(Beginning of SOURCE INFORMATION)
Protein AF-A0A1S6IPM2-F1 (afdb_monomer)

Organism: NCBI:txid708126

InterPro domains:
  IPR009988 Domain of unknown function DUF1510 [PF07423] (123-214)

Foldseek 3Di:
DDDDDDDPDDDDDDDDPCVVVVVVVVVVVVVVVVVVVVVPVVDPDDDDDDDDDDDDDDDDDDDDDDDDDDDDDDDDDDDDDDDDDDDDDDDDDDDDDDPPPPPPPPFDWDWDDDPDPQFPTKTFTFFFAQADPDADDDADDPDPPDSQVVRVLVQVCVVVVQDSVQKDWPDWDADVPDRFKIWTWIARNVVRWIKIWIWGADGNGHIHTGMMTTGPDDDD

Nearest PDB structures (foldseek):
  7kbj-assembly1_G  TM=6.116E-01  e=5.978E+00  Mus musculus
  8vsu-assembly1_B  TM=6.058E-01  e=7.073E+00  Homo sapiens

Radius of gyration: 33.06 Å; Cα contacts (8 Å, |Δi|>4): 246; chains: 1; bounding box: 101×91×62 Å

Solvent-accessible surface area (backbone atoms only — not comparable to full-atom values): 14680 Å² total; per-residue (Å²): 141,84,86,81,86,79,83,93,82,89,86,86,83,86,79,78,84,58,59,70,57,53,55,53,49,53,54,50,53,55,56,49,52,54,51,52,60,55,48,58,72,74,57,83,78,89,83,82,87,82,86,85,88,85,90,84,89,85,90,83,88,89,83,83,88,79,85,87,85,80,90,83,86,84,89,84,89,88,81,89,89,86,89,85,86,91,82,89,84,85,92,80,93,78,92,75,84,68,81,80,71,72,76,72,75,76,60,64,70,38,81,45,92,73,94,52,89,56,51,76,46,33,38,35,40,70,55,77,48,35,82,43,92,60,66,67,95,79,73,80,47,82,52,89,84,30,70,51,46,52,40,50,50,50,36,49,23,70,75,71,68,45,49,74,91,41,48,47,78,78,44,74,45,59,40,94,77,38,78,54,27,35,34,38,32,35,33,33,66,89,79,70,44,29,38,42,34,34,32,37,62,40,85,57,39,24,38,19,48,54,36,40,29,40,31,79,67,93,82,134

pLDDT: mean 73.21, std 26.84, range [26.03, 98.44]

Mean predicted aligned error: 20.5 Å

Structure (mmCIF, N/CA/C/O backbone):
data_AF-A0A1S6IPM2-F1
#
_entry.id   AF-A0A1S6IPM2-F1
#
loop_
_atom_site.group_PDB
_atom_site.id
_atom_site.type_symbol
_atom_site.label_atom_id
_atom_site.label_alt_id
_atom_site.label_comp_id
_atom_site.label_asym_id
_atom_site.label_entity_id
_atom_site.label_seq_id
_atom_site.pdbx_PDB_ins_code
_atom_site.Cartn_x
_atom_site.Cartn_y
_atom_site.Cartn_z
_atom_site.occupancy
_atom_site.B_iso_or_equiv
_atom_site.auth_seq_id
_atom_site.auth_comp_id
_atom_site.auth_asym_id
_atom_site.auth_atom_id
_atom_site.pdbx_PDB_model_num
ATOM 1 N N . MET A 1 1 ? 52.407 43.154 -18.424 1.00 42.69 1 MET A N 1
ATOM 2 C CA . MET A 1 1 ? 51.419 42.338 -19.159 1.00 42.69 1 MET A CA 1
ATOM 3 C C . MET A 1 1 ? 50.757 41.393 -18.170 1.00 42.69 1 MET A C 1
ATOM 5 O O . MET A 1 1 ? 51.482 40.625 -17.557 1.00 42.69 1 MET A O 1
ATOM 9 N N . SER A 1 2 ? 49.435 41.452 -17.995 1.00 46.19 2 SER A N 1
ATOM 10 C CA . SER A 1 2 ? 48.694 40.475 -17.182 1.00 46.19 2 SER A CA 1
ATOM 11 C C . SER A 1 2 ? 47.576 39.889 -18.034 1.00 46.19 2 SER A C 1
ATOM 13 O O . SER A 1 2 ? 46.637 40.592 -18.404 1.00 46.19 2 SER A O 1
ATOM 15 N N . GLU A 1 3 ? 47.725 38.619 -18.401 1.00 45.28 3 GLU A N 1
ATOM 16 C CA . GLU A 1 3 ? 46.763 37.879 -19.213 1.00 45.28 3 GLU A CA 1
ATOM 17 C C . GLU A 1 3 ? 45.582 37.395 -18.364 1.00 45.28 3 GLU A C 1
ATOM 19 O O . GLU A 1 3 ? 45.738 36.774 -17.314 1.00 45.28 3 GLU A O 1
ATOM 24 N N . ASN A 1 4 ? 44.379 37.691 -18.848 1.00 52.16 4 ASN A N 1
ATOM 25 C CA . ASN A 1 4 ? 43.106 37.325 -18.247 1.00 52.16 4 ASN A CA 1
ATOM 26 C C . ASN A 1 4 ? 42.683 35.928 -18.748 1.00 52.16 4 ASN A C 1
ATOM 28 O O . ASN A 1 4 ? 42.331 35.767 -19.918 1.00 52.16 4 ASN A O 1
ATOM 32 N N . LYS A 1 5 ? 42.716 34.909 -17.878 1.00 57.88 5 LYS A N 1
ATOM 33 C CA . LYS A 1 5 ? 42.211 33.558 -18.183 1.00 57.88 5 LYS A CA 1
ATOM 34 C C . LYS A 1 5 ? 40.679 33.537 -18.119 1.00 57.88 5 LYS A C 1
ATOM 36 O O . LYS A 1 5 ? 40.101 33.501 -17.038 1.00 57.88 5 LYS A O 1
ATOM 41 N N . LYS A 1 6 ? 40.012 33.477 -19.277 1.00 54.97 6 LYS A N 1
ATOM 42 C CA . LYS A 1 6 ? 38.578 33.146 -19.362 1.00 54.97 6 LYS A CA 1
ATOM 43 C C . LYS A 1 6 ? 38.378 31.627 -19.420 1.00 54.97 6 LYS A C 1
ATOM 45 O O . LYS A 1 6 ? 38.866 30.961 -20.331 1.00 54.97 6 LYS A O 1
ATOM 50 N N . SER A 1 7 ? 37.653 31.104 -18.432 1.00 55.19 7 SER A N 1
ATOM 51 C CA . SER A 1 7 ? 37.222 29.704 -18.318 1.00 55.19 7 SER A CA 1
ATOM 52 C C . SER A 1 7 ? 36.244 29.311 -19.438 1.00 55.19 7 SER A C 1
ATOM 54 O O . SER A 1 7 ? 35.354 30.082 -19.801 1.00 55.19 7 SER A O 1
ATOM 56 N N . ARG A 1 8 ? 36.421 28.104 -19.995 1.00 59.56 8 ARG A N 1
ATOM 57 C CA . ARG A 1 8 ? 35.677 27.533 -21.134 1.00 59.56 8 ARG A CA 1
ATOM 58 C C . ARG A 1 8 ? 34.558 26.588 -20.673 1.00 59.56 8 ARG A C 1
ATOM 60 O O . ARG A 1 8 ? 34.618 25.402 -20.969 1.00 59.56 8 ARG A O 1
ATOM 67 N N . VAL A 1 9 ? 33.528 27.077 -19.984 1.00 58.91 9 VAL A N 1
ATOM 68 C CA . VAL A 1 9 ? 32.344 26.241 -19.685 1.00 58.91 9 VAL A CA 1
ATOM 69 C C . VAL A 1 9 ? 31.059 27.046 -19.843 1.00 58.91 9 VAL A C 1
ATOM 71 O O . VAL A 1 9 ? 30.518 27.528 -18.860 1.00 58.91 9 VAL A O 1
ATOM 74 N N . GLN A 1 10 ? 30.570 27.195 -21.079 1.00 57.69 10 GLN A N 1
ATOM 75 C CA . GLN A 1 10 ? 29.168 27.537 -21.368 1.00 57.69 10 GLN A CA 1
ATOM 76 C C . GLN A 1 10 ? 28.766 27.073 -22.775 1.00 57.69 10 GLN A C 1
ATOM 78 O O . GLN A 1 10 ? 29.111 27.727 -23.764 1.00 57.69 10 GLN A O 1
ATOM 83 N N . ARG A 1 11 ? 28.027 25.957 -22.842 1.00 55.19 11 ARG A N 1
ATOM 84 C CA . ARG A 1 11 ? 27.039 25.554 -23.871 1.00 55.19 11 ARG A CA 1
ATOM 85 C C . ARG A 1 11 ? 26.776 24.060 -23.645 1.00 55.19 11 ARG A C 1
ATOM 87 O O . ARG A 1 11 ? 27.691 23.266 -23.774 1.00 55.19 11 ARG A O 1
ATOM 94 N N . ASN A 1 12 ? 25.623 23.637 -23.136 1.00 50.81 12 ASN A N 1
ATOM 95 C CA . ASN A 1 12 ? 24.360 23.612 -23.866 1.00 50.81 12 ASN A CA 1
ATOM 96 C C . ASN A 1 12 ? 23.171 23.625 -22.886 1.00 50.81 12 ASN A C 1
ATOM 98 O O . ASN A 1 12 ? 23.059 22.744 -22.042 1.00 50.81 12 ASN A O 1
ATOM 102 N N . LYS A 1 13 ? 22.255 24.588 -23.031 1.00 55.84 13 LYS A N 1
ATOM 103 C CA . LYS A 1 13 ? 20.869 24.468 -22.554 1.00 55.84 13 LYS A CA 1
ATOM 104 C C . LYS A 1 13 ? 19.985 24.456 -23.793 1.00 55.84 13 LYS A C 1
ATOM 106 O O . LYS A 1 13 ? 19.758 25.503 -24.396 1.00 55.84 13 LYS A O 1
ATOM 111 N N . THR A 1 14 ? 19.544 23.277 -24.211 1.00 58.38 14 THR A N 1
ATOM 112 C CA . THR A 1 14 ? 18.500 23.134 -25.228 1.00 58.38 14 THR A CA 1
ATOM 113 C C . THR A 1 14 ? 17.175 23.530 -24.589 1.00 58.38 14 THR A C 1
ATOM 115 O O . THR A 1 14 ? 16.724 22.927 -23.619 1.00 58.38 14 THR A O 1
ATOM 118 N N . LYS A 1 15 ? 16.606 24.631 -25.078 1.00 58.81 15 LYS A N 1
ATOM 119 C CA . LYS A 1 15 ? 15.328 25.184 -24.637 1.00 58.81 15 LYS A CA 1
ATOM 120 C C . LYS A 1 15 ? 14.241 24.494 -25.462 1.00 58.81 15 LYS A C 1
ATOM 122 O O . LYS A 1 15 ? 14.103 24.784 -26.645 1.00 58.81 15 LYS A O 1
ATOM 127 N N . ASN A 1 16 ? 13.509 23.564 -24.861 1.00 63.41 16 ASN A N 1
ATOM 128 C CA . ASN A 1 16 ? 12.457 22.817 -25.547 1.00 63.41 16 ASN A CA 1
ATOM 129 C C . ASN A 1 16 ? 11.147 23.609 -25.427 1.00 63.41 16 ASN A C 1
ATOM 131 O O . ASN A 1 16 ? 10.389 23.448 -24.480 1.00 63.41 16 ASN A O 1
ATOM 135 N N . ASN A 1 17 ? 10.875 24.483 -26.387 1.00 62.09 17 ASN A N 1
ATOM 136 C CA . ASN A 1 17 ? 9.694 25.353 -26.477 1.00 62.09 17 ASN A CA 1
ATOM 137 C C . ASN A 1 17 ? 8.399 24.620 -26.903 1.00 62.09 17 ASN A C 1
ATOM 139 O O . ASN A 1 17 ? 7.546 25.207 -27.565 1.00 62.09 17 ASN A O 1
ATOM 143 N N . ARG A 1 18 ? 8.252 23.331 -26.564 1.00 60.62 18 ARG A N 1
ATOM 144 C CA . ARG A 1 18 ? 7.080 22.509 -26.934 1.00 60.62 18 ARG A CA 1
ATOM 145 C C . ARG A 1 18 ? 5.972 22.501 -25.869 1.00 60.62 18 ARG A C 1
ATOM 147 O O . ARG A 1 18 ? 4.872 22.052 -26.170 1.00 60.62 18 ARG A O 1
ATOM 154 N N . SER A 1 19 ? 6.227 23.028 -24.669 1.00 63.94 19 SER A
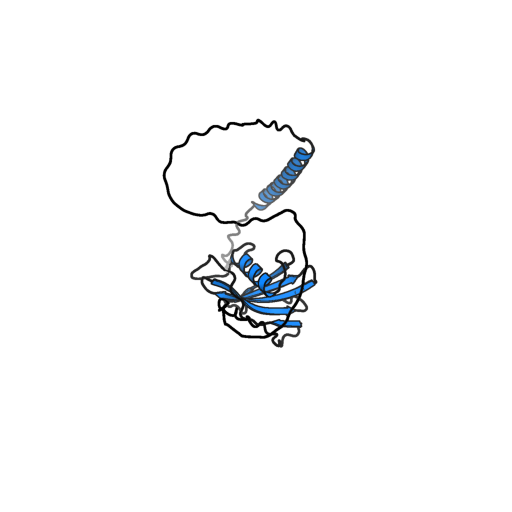 N 1
ATOM 155 C CA . SER A 1 19 ? 5.271 23.044 -23.549 1.00 63.94 19 SER A CA 1
ATOM 156 C C . SER A 1 19 ? 4.020 23.878 -23.831 1.00 63.94 19 SER A C 1
ATOM 158 O O . SER A 1 19 ? 2.910 23.434 -23.557 1.00 63.94 19 SER A O 1
ATOM 160 N N . ASP A 1 20 ? 4.178 25.052 -24.445 1.00 70.56 20 ASP A N 1
ATOM 161 C CA . ASP A 1 20 ? 3.062 25.989 -24.643 1.00 70.56 20 ASP A CA 1
ATOM 162 C C . ASP A 1 20 ? 2.075 25.498 -25.710 1.00 70.56 20 ASP A C 1
ATOM 164 O O . ASP A 1 20 ? 0.898 25.859 -25.692 1.00 70.56 20 ASP A O 1
ATOM 168 N N . LEU A 1 21 ? 2.549 24.664 -26.642 1.00 70.88 21 LEU A N 1
ATOM 169 C CA . LEU A 1 21 ? 1.712 24.033 -27.659 1.00 70.88 21 LEU A CA 1
ATOM 170 C C . LEU A 1 21 ? 0.925 22.856 -27.067 1.00 70.88 21 LEU A C 1
ATOM 172 O O . LEU A 1 21 ? -0.268 22.736 -27.328 1.00 70.88 21 LEU A O 1
ATOM 176 N N . ILE A 1 22 ? 1.574 22.031 -26.236 1.00 75.69 22 ILE A N 1
ATOM 177 C CA . ILE A 1 22 ? 0.941 20.885 -25.563 1.00 75.69 22 ILE A CA 1
ATOM 178 C C . ILE A 1 22 ? -0.138 21.366 -24.584 1.00 75.69 22 ILE A C 1
ATOM 180 O O . ILE A 1 22 ? -1.231 20.808 -24.565 1.00 75.69 22 ILE A O 1
ATOM 184 N N . LEU A 1 23 ? 0.120 22.448 -23.840 1.00 77.19 23 LEU A N 1
ATOM 185 C CA . LEU A 1 23 ? -0.848 23.014 -22.896 1.00 77.19 23 LEU A CA 1
ATOM 186 C C . LEU A 1 23 ? -2.104 23.564 -23.595 1.00 77.19 23 LEU A C 1
ATOM 188 O O . LEU A 1 23 ? -3.221 23.373 -23.123 1.00 77.19 23 LEU A O 1
ATOM 192 N N . LYS A 1 24 ? -1.945 24.233 -24.744 1.00 85.69 24 LYS A N 1
ATOM 193 C CA . LYS A 1 24 ? -3.091 24.721 -25.533 1.00 85.69 24 LYS A CA 1
ATOM 194 C C . LYS A 1 24 ? -3.854 23.577 -26.206 1.00 85.69 24 LYS A C 1
ATOM 196 O O . LYS A 1 24 ? -5.073 23.663 -26.331 1.00 85.69 24 LYS A O 1
ATOM 201 N N . LEU A 1 25 ? -3.157 22.510 -26.605 1.00 83.62 25 LEU A N 1
ATOM 202 C CA . LEU A 1 25 ? -3.765 21.311 -27.185 1.00 83.62 25 LEU A CA 1
ATOM 203 C C . LEU A 1 25 ? -4.628 20.561 -26.156 1.00 83.62 25 LEU A C 1
ATOM 205 O O . LEU A 1 25 ? -5.746 20.172 -26.484 1.00 83.62 25 LEU A O 1
ATOM 209 N N . SER A 1 26 ? -4.153 20.404 -24.914 1.00 82.94 26 SER A N 1
ATOM 210 C CA . SER A 1 26 ? -4.904 19.703 -23.861 1.00 82.94 26 SER A CA 1
ATOM 211 C C . SER A 1 26 ? -6.163 20.461 -23.433 1.00 82.94 26 SER A C 1
ATOM 213 O O . SER A 1 26 ? -7.222 19.856 -23.286 1.00 82.94 26 SER A O 1
ATOM 215 N N . ILE A 1 27 ? -6.086 21.791 -23.323 1.00 87.25 27 ILE A N 1
ATOM 216 C CA . ILE A 1 27 ? -7.248 22.648 -23.034 1.00 87.25 27 ILE A CA 1
ATOM 217 C C . ILE A 1 27 ? -8.286 22.590 -24.163 1.00 87.25 27 ILE A C 1
ATOM 219 O O . ILE A 1 27 ? -9.484 22.523 -23.892 1.00 87.25 27 ILE A O 1
ATOM 223 N N . GLY A 1 28 ? -7.839 22.574 -25.423 1.00 89.62 28 GLY A N 1
ATOM 224 C CA . GLY A 1 28 ? -8.731 22.422 -26.575 1.00 89.62 28 GLY A CA 1
ATOM 225 C C . GLY A 1 28 ? -9.456 21.074 -26.588 1.00 89.62 28 GLY A C 1
ATOM 226 O O . GLY A 1 28 ? -10.662 21.032 -26.826 1.00 89.62 28 GLY A O 1
ATOM 227 N N . LEU A 1 29 ? -8.744 19.987 -26.271 1.00 88.81 29 LEU A N 1
ATOM 228 C CA . LEU A 1 29 ? -9.316 18.640 -26.184 1.00 88.81 29 LEU A CA 1
ATOM 229 C C . LEU A 1 29 ? -10.385 18.546 -25.082 1.00 88.81 29 LEU A C 1
ATOM 231 O O . LEU A 1 29 ? -11.463 18.003 -25.311 1.00 88.81 29 LEU A O 1
ATOM 235 N N . LEU A 1 30 ? -10.112 19.133 -23.912 1.00 87.62 30 LEU A N 1
ATOM 236 C CA . LEU A 1 30 ? -11.043 19.144 -22.783 1.00 87.62 30 LEU A CA 1
ATOM 237 C C . LEU A 1 30 ? -12.341 19.899 -23.122 1.00 87.62 30 LEU A C 1
ATOM 239 O O . LEU A 1 30 ? -13.437 19.416 -22.846 1.00 87.62 30 LEU A O 1
ATOM 243 N N . ALA A 1 31 ? -12.228 21.063 -23.772 1.00 89.44 31 ALA A N 1
ATOM 244 C CA . ALA A 1 31 ? -13.387 21.841 -24.209 1.00 89.44 31 ALA A CA 1
ATOM 245 C C . ALA A 1 31 ? -14.209 21.111 -25.287 1.00 89.44 31 ALA A C 1
ATOM 247 O O . ALA A 1 31 ? -15.437 21.163 -25.265 1.00 89.44 31 ALA A O 1
ATOM 248 N N . MET A 1 32 ? -13.548 20.398 -26.204 1.00 90.31 32 MET A N 1
ATOM 249 C CA . MET A 1 32 ? -14.216 19.613 -27.246 1.00 90.31 32 MET A CA 1
ATOM 250 C C . MET A 1 32 ? -15.015 18.441 -26.663 1.00 90.31 32 MET A C 1
ATOM 252 O O . MET A 1 32 ? -16.154 18.229 -27.073 1.00 90.31 32 MET A O 1
ATOM 256 N N . ALA A 1 33 ? -14.467 17.729 -25.673 1.00 89.12 33 ALA A N 1
ATOM 257 C CA . ALA A 1 33 ? -15.169 16.638 -24.993 1.00 89.12 33 ALA A CA 1
ATOM 258 C C . ALA A 1 33 ? -16.451 17.121 -24.291 1.00 89.12 33 ALA A C 1
ATOM 260 O O . ALA A 1 33 ? -17.494 16.482 -24.399 1.00 89.12 33 ALA A O 1
ATOM 261 N N . LEU A 1 34 ? -16.411 18.295 -23.649 1.00 88.38 34 LEU A N 1
ATOM 262 C CA . LEU A 1 34 ? -17.597 18.893 -23.025 1.00 88.38 34 LEU A CA 1
ATOM 263 C C . LEU A 1 34 ? -18.672 19.284 -24.049 1.00 88.38 34 LEU A C 1
ATOM 265 O O . LEU A 1 34 ? -19.860 19.134 -23.776 1.00 88.38 34 LEU A O 1
ATOM 269 N N . ILE A 1 35 ? -18.278 19.755 -25.235 1.00 88.00 35 ILE A N 1
ATOM 270 C CA . ILE A 1 35 ? -19.225 20.073 -26.314 1.00 88.00 35 ILE A CA 1
ATOM 271 C C . ILE A 1 35 ? -19.909 18.801 -26.832 1.00 88.00 35 ILE A C 1
ATOM 273 O O . ILE A 1 35 ? -21.108 18.833 -27.091 1.00 88.00 35 ILE A O 1
ATOM 277 N N . ILE A 1 36 ? -19.182 17.685 -26.947 1.00 85.25 36 ILE A N 1
ATOM 278 C CA . ILE A 1 36 ? -19.738 16.391 -27.380 1.00 85.25 36 ILE A CA 1
ATOM 279 C C . ILE A 1 36 ? -20.792 15.892 -26.379 1.00 85.25 36 ILE A C 1
ATOM 281 O O . ILE A 1 36 ? -21.912 15.592 -26.786 1.00 85.25 36 ILE A O 1
ATOM 285 N N . LEU A 1 37 ? -20.493 15.943 -25.076 1.00 82.69 37 LEU A N 1
ATOM 286 C CA . LEU A 1 37 ? -21.453 15.596 -24.016 1.00 82.69 37 LEU A CA 1
ATOM 287 C C . LEU A 1 37 ? -22.707 16.492 -24.036 1.00 82.69 37 LEU A C 1
ATOM 289 O O . LEU A 1 37 ? -23.818 16.042 -23.765 1.00 82.69 37 LEU A O 1
ATOM 293 N N . MET A 1 38 ? -22.559 17.774 -24.385 1.00 81.81 38 MET A N 1
ATOM 294 C CA . MET A 1 38 ? -23.698 18.688 -24.552 1.00 81.81 38 MET A CA 1
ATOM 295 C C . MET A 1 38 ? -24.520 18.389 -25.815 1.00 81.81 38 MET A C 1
(End of SOURCE INFORMATION)
### PROBLEM TO SOLVE
Output should match, line for line, the stretch of the material above from the line holding "ATOM 34 C C" through the line holding "ATOM 75 C CA".

### SOLUTION TO THIS TASK
ATOM 34 C C . LYS A 1 5 ? 40.679 33.537 -18.119 1.00 57.88 5 LYS A C 1
ATOM 36 O O . LYS A 1 5 ? 40.101 33.501 -17.038 1.00 57.88 5 LYS A O 1
ATOM 41 N N . LYS A 1 6 ? 40.012 33.477 -19.277 1.00 54.97 6 LYS A N 1
ATOM 42 C CA . LYS A 1 6 ? 38.578 33.146 -19.362 1.00 54.97 6 LYS A CA 1
ATOM 43 C C . LYS A 1 6 ? 38.378 31.627 -19.420 1.00 54.97 6 LYS A C 1
ATOM 45 O O . LYS A 1 6 ? 38.866 30.961 -20.331 1.00 54.97 6 LYS A O 1
ATOM 50 N N . SER A 1 7 ? 37.653 31.104 -18.432 1.00 55.19 7 SER A N 1
ATOM 51 C CA . SER A 1 7 ? 37.222 29.704 -18.318 1.00 55.19 7 SER A CA 1
ATOM 52 C C . SER A 1 7 ? 36.244 29.311 -19.438 1.00 55.19 7 SER A C 1
ATOM 54 O O . SER A 1 7 ? 35.354 30.082 -19.801 1.00 55.19 7 SER A O 1
ATOM 56 N N . ARG A 1 8 ? 36.421 28.104 -19.995 1.00 59.56 8 ARG A N 1
ATOM 57 C CA . ARG A 1 8 ? 35.677 27.533 -21.134 1.00 59.56 8 ARG A CA 1
ATOM 58 C C . ARG A 1 8 ? 34.558 26.588 -20.673 1.00 59.56 8 ARG A C 1
ATOM 60 O O . ARG A 1 8 ? 34.618 25.402 -20.969 1.00 59.56 8 ARG A O 1
ATOM 67 N N . VAL A 1 9 ? 33.528 27.077 -19.984 1.00 58.91 9 VAL A N 1
ATOM 68 C CA . VAL A 1 9 ? 32.344 26.241 -19.685 1.00 58.91 9 VAL A CA 1
ATOM 69 C C . VAL A 1 9 ? 31.059 27.046 -19.843 1.00 58.91 9 VAL A C 1
ATOM 71 O O . VAL A 1 9 ? 30.518 27.528 -18.860 1.00 58.91 9 VAL A O 1
ATOM 74 N N . GLN A 1 10 ? 30.570 27.195 -21.079 1.00 57.69 10 GLN A N 1
ATOM 75 C CA . GLN A 1 10 ? 29.168 27.537 -21.368 1.00 57.69 10 GLN A CA 1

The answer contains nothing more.